The analysis uses 15 clinical features relevant to PCOS:

• BMI (Body Mass Index)
• Waist-Hip Ratio
• Total Testosterone
• Free Testosterone
• LH (Luteinizing Hormone)
• FSH (Follicle-Stimulating Hormone)
• LH/FSH Ratio
• AMH (Anti-Müllerian Hormone)
• Fasting Insulin
• HOMA-IR (Homeostatic Model Assessment for Insulin Resistance)
• Total Cholesterol
• HDL Cholesterol
• LDL Cholesterol
• Triglycerides
• SHBG (Sex Hormone-Binding Globulin)

PCOS Subtypes Identified

Through my analysis, I've identified 4 distinct subtypes:

1. Hyperandrogenic Subtype: High testosterone, insulin resistant
2. Metabolic Subtype: High BMI, insulin resistant, moderate androgens
3. Reproductive Subtype: High LH/FSH ratio, high AMH, normal metabolic profile
4. Mild/Mixed Subtype: Moderate features across all dimensions

Results

My implementation generates:

1. Visualizations (in results/ directory):

   • clustering_comparison.png: Comparison of all algorithms with 2D PCA visualization
   • bootstrap_stability.png: Distribution of bootstrap stability scores
   • uncertainty_distribution.png: Distribution of uncertainty/agreement rates

2. Report (results/analysis_report.txt):

   • Comprehensive results summary
   • Algorithm comparisons
   • Bootstrap validation results
   • Key findings and recommendations

Methodology

Bootstrap Validation

I implemented 100 bootstrap iterations with 80% sampling ratio, calculating pairwise ARI between bootstrap runs, and using consensus clustering with mode of bootstrap labels.

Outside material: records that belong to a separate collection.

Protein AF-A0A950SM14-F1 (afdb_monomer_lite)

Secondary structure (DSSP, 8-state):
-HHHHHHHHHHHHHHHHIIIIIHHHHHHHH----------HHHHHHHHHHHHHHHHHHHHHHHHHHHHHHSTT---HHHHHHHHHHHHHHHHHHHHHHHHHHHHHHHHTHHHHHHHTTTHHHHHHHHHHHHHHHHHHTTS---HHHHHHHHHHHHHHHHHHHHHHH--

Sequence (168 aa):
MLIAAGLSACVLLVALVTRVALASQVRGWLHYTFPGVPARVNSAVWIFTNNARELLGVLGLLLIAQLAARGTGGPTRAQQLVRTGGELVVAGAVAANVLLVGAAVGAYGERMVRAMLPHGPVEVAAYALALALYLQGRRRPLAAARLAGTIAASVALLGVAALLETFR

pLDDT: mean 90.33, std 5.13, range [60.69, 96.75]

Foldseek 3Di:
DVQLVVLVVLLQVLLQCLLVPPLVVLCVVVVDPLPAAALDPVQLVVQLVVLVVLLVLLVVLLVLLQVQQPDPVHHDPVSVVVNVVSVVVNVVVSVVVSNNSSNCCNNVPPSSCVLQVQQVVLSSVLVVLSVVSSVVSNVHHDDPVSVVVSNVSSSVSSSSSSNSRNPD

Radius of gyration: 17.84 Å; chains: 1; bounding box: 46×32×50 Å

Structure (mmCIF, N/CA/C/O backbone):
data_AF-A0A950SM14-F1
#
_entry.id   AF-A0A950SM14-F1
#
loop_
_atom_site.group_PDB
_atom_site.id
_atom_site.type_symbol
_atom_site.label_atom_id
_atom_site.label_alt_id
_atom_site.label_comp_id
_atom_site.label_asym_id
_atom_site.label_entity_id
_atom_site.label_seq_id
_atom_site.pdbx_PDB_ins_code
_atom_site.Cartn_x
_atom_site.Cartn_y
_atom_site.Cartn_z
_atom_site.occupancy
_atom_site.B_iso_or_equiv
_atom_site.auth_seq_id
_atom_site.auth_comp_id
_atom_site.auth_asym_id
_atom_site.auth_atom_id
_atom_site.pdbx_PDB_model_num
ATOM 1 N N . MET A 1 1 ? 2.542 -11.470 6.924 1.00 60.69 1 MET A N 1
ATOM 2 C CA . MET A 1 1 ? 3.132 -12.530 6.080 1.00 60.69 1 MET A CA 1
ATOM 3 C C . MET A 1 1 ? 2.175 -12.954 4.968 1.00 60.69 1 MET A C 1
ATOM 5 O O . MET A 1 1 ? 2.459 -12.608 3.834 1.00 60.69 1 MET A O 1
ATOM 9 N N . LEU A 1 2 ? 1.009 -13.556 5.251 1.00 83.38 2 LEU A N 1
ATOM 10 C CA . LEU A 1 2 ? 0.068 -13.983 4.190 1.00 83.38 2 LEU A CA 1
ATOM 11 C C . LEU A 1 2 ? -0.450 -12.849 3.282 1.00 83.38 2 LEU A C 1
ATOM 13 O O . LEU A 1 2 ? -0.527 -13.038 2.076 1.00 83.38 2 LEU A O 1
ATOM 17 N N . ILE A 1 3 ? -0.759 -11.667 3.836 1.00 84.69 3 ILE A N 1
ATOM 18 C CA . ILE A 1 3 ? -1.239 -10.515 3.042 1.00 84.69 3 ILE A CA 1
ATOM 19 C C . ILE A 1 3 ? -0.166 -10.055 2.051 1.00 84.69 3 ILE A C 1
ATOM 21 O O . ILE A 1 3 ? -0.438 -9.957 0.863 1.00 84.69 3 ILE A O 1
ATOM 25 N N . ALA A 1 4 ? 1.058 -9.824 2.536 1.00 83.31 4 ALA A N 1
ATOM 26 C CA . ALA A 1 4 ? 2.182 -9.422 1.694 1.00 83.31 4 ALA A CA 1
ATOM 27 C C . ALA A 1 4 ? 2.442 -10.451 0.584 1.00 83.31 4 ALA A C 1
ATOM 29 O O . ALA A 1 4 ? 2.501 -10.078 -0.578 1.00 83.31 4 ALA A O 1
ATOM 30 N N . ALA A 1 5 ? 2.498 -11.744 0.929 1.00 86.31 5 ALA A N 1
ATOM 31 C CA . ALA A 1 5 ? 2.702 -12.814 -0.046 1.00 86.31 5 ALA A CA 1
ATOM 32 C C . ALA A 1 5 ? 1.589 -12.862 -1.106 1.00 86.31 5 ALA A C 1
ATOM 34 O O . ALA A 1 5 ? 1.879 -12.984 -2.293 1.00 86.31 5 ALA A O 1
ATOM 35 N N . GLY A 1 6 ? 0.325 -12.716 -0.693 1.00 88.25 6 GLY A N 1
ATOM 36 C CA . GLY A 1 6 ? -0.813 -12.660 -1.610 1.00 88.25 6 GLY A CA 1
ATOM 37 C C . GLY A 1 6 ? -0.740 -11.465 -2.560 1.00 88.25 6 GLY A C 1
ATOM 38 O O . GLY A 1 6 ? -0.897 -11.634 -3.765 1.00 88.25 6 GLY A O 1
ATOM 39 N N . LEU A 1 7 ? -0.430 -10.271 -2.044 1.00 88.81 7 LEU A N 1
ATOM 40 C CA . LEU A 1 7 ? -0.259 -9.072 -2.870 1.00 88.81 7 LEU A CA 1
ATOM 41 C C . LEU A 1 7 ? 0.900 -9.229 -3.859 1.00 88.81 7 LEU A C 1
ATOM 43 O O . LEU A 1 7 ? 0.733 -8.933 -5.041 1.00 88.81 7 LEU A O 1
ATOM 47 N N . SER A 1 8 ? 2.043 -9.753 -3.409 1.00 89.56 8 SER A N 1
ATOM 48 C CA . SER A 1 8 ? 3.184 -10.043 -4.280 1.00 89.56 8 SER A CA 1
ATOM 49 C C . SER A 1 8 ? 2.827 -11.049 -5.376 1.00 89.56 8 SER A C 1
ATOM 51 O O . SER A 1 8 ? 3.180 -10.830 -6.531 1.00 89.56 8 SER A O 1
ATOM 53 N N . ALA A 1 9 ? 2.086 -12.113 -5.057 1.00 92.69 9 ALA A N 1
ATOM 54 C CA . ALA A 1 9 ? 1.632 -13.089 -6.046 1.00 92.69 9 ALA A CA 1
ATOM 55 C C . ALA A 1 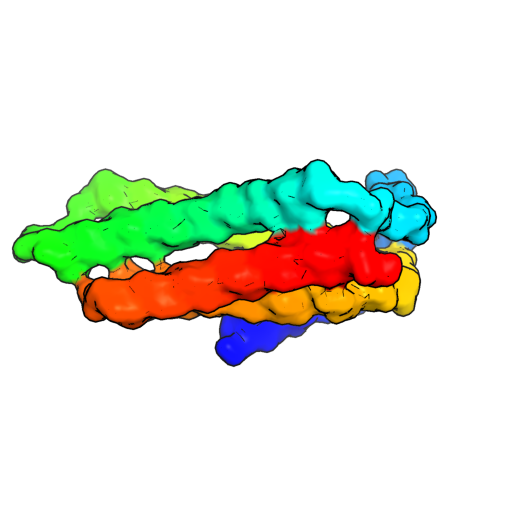9 ? 0.698 -12.461 -7.094 1.00 92.69 9 ALA A C 1
ATOM 57 O O . ALA A 1 9 ? 0.871 -12.701 -8.289 1.00 92.69 9 ALA A O 1
ATOM 58 N N . CYS A 1 10 ? -0.243 -11.607 -6.675 1.00 93.38 10 CYS A N 1
ATOM 59 C CA . CYS A 1 10 ? -1.111 -10.883 -7.603 1.00 93.38 10 CYS A CA 1
ATOM 60 C C . CYS A 1 10 ? -0.312 -9.948 -8.523 1.00 93.38 10 CYS A C 1
ATOM 62 O O . CYS A 1 10 ? -0.551 -9.934 -9.729 1.00 93.38 10 CYS A O 1
ATOM 64 N N . VAL A 1 11 ? 0.666 -9.211 -7.982 1.00 94.12 11 VAL A N 1
ATOM 65 C CA . VAL A 1 11 ? 1.567 -8.356 -8.776 1.00 94.12 11 VAL A CA 1
ATOM 66 C C . VAL A 1 11 ? 2.326 -9.180 -9.814 1.00 94.12 11 VAL A C 1
ATOM 68 O O . VAL A 1 11 ? 2.383 -8.785 -10.976 1.00 94.12 11 VAL A O 1
ATOM 71 N N . LEU A 1 12 ? 2.870 -10.338 -9.427 1.00 94.62 12 LEU A N 1
ATOM 72 C CA . LEU A 1 12 ? 3.587 -11.231 -10.342 1.00 94.62 12 LEU A CA 1
ATOM 73 C C . LEU A 1 12 ? 2.682 -11.778 -11.450 1.00 94.62 12 LEU A C 1
ATOM 75 O O . LEU A 1 12 ? 3.104 -11.839 -12.603 1.00 94.62 12 LEU A O 1
ATOM 79 N N . LEU A 1 13 ? 1.439 -12.139 -11.126 1.00 96.56 13 LEU A N 1
ATOM 80 C CA . LEU A 1 13 ? 0.474 -12.620 -12.111 1.00 96.56 13 LEU A CA 1
ATOM 81 C C . LEU A 1 13 ? 0.125 -11.531 -13.133 1.00 96.56 13 LEU A C 1
ATOM 83 O O . LEU A 1 13 ? 0.173 -11.784 -14.336 1.00 96.56 13 LEU A O 1
ATOM 87 N N . VAL A 1 14 ? -0.156 -10.308 -12.674 1.00 96.75 14 VAL A N 1
ATOM 88 C CA . VAL A 1 14 ? -0.387 -9.167 -13.573 1.00 96.75 14 VAL A CA 1
ATOM 89 C C . VAL A 1 14 ? 0.858 -8.894 -14.415 1.00 96.75 14 VAL A C 1
ATOM 91 O O . VAL A 1 14 ? 0.748 -8.734 -15.628 1.00 96.75 14 VAL A O 1
ATOM 94 N N . ALA A 1 15 ? 2.048 -8.908 -13.809 1.00 95.94 15 ALA A N 1
ATOM 95 C CA . ALA A 1 15 ? 3.301 -8.709 -14.527 1.00 95.94 15 ALA A CA 1
ATOM 96 C C . ALA A 1 15 ? 3.519 -9.755 -15.622 1.00 95.94 15 ALA A C 1
ATOM 98 O O . ALA A 1 15 ? 3.932 -9.399 -16.725 1.00 95.94 15 ALA A O 1
ATOM 99 N N . LEU A 1 16 ? 3.198 -11.023 -15.357 1.00 96.69 16 LEU A N 1
ATOM 100 C CA . LEU A 1 16 ? 3.288 -12.096 -16.342 1.00 96.69 16 LEU A CA 1
ATOM 101 C C . LEU A 1 16 ? 2.325 -11.860 -17.512 1.00 96.69 16 LEU A C 1
ATOM 103 O O . LEU A 1 16 ? 2.747 -11.892 -18.668 1.00 96.69 16 LEU A O 1
ATOM 107 N N . VAL A 1 17 ? 1.055 -11.560 -17.221 1.00 96.75 17 VAL A N 1
ATOM 108 C CA . VAL A 1 17 ? 0.044 -11.260 -18.248 1.00 96.75 17 VAL A CA 1
ATOM 109 C C . VAL A 1 17 ? 0.474 -10.062 -19.093 1.00 96.75 17 VAL A C 1
ATOM 111 O O . VAL A 1 17 ? 0.476 -10.133 -20.323 1.00 96.75 17 VAL A O 1
ATOM 114 N N . THR A 1 18 ? 0.909 -8.973 -18.457 1.00 96.56 18 THR A N 1
ATOM 115 C CA . THR A 1 18 ? 1.375 -7.786 -19.172 1.00 96.56 18 THR A CA 1
ATOM 116 C C . THR A 1 18 ? 2.608 -8.081 -20.014 1.00 96.56 18 THR A C 1
ATOM 118 O O . THR A 1 18 ? 2.662 -7.658 -21.166 1.00 96.56 18 THR A O 1
ATO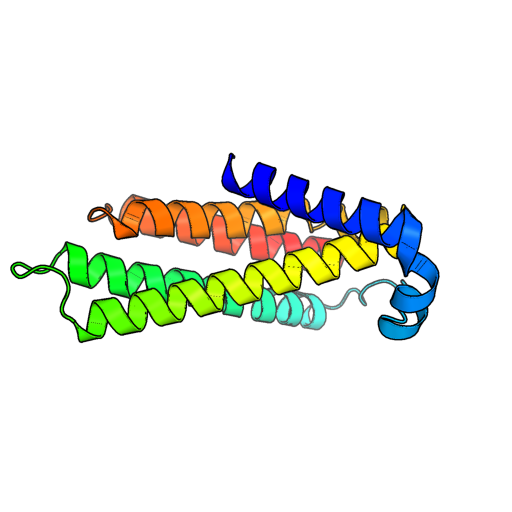M 121 N N . ARG A 1 19 ? 3.580 -8.832 -19.485 1.00 95.44 19 ARG A N 1
ATOM 122 C CA . ARG A 1 19 ? 4.807 -9.189 -20.206 1.00 95.44 19 ARG A CA 1
ATOM 123 C C . ARG A 1 19 ? 4.513 -9.947 -21.497 1.00 95.44 19 ARG A C 1
ATOM 125 O O . ARG A 1 19 ? 5.168 -9.677 -22.500 1.00 95.44 19 ARG A O 1
ATOM 132 N N . VAL A 1 20 ? 3.566 -10.884 -21.457 1.00 95.94 20 VAL A N 1
ATOM 133 C CA . VAL A 1 20 ? 3.251 -11.770 -22.586 1.00 95.94 20 VAL A CA 1
ATOM 134 C C . VAL A 1 20 ? 2.327 -11.099 -23.604 1.00 95.94 20 VAL A C 1
ATOM 136 O O . VAL A 1 20 ? 2.523 -11.292 -24.799 1.00 95.94 20 VAL A O 1
ATOM 139 N N . ALA A 1 21 ? 1.348 -10.303 -23.162 1.00 95.31 21 ALA A N 1
ATOM 140 C CA . ALA A 1 21 ? 0.269 -9.842 -24.041 1.00 95.31 21 ALA A CA 1
ATOM 141 C C . ALA A 1 21 ? 0.194 -8.321 -24.260 1.00 95.31 21 ALA A C 1
ATOM 143 O O . ALA A 1 21 ? -0.310 -7.889 -25.293 1.00 95.31 21 ALA A O 1
ATOM 144 N N . LEU A 1 22 ? 0.653 -7.498 -23.308 1.00 95.00 22 LEU A N 1
ATOM 145 C CA . LEU A 1 22 ? 0.309 -6.063 -23.264 1.00 95.00 22 LEU A CA 1
ATOM 146 C C . LEU A 1 22 ? 1.513 -5.124 -23.108 1.00 95.00 22 LEU A C 1
ATOM 148 O O . LEU A 1 22 ? 1.340 -3.922 -22.910 1.00 95.00 22 LEU A O 1
ATOM 152 N N . ALA A 1 23 ? 2.744 -5.637 -23.169 1.00 93.06 23 ALA A N 1
ATOM 153 C CA . ALA A 1 23 ? 3.935 -4.869 -22.813 1.00 93.06 23 ALA A CA 1
ATOM 154 C C . ALA A 1 23 ? 4.105 -3.605 -23.671 1.00 93.06 23 ALA A C 1
ATOM 156 O O . ALA A 1 23 ? 4.494 -2.560 -23.155 1.00 93.06 23 ALA A O 1
ATOM 157 N N . SER A 1 24 ? 3.806 -3.671 -24.973 1.00 92.56 24 SER A N 1
ATOM 158 C CA . SER A 1 24 ? 3.930 -2.509 -25.861 1.00 92.56 24 SER A CA 1
ATOM 159 C C . SER A 1 24 ? 2.883 -1.438 -25.555 1.00 92.56 24 SER A C 1
ATOM 161 O O . SER A 1 24 ? 3.222 -0.263 -25.434 1.00 92.56 24 SER A O 1
ATOM 163 N N . GLN A 1 25 ? 1.626 -1.850 -25.381 1.00 95.00 25 GLN A N 1
ATOM 164 C CA . GLN A 1 25 ? 0.501 -0.966 -25.080 1.00 95.00 25 GLN A CA 1
ATOM 165 C C . GLN A 1 25 ? 0.709 -0.274 -23.735 1.00 95.00 25 GLN A C 1
ATOM 167 O O . GLN A 1 25 ? 0.622 0.945 -23.651 1.00 95.00 25 GLN A O 1
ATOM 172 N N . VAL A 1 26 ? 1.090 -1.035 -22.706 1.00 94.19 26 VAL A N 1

Uncertainty Quantification

I developed a bootstrap agreement rate system for each sample, with threshold-based flagging of ambiguous cases and confidence scores for clinical decision support.

Cross-Dataset Validation

I created a framework for independent external cohort validation with silhouette score comparison and consistency metric calculation.

References

This project is based on Nature Medicine (2025) research on PCOS subtype discovery using unsupervised learning.

License

This project is for research and educational purposes.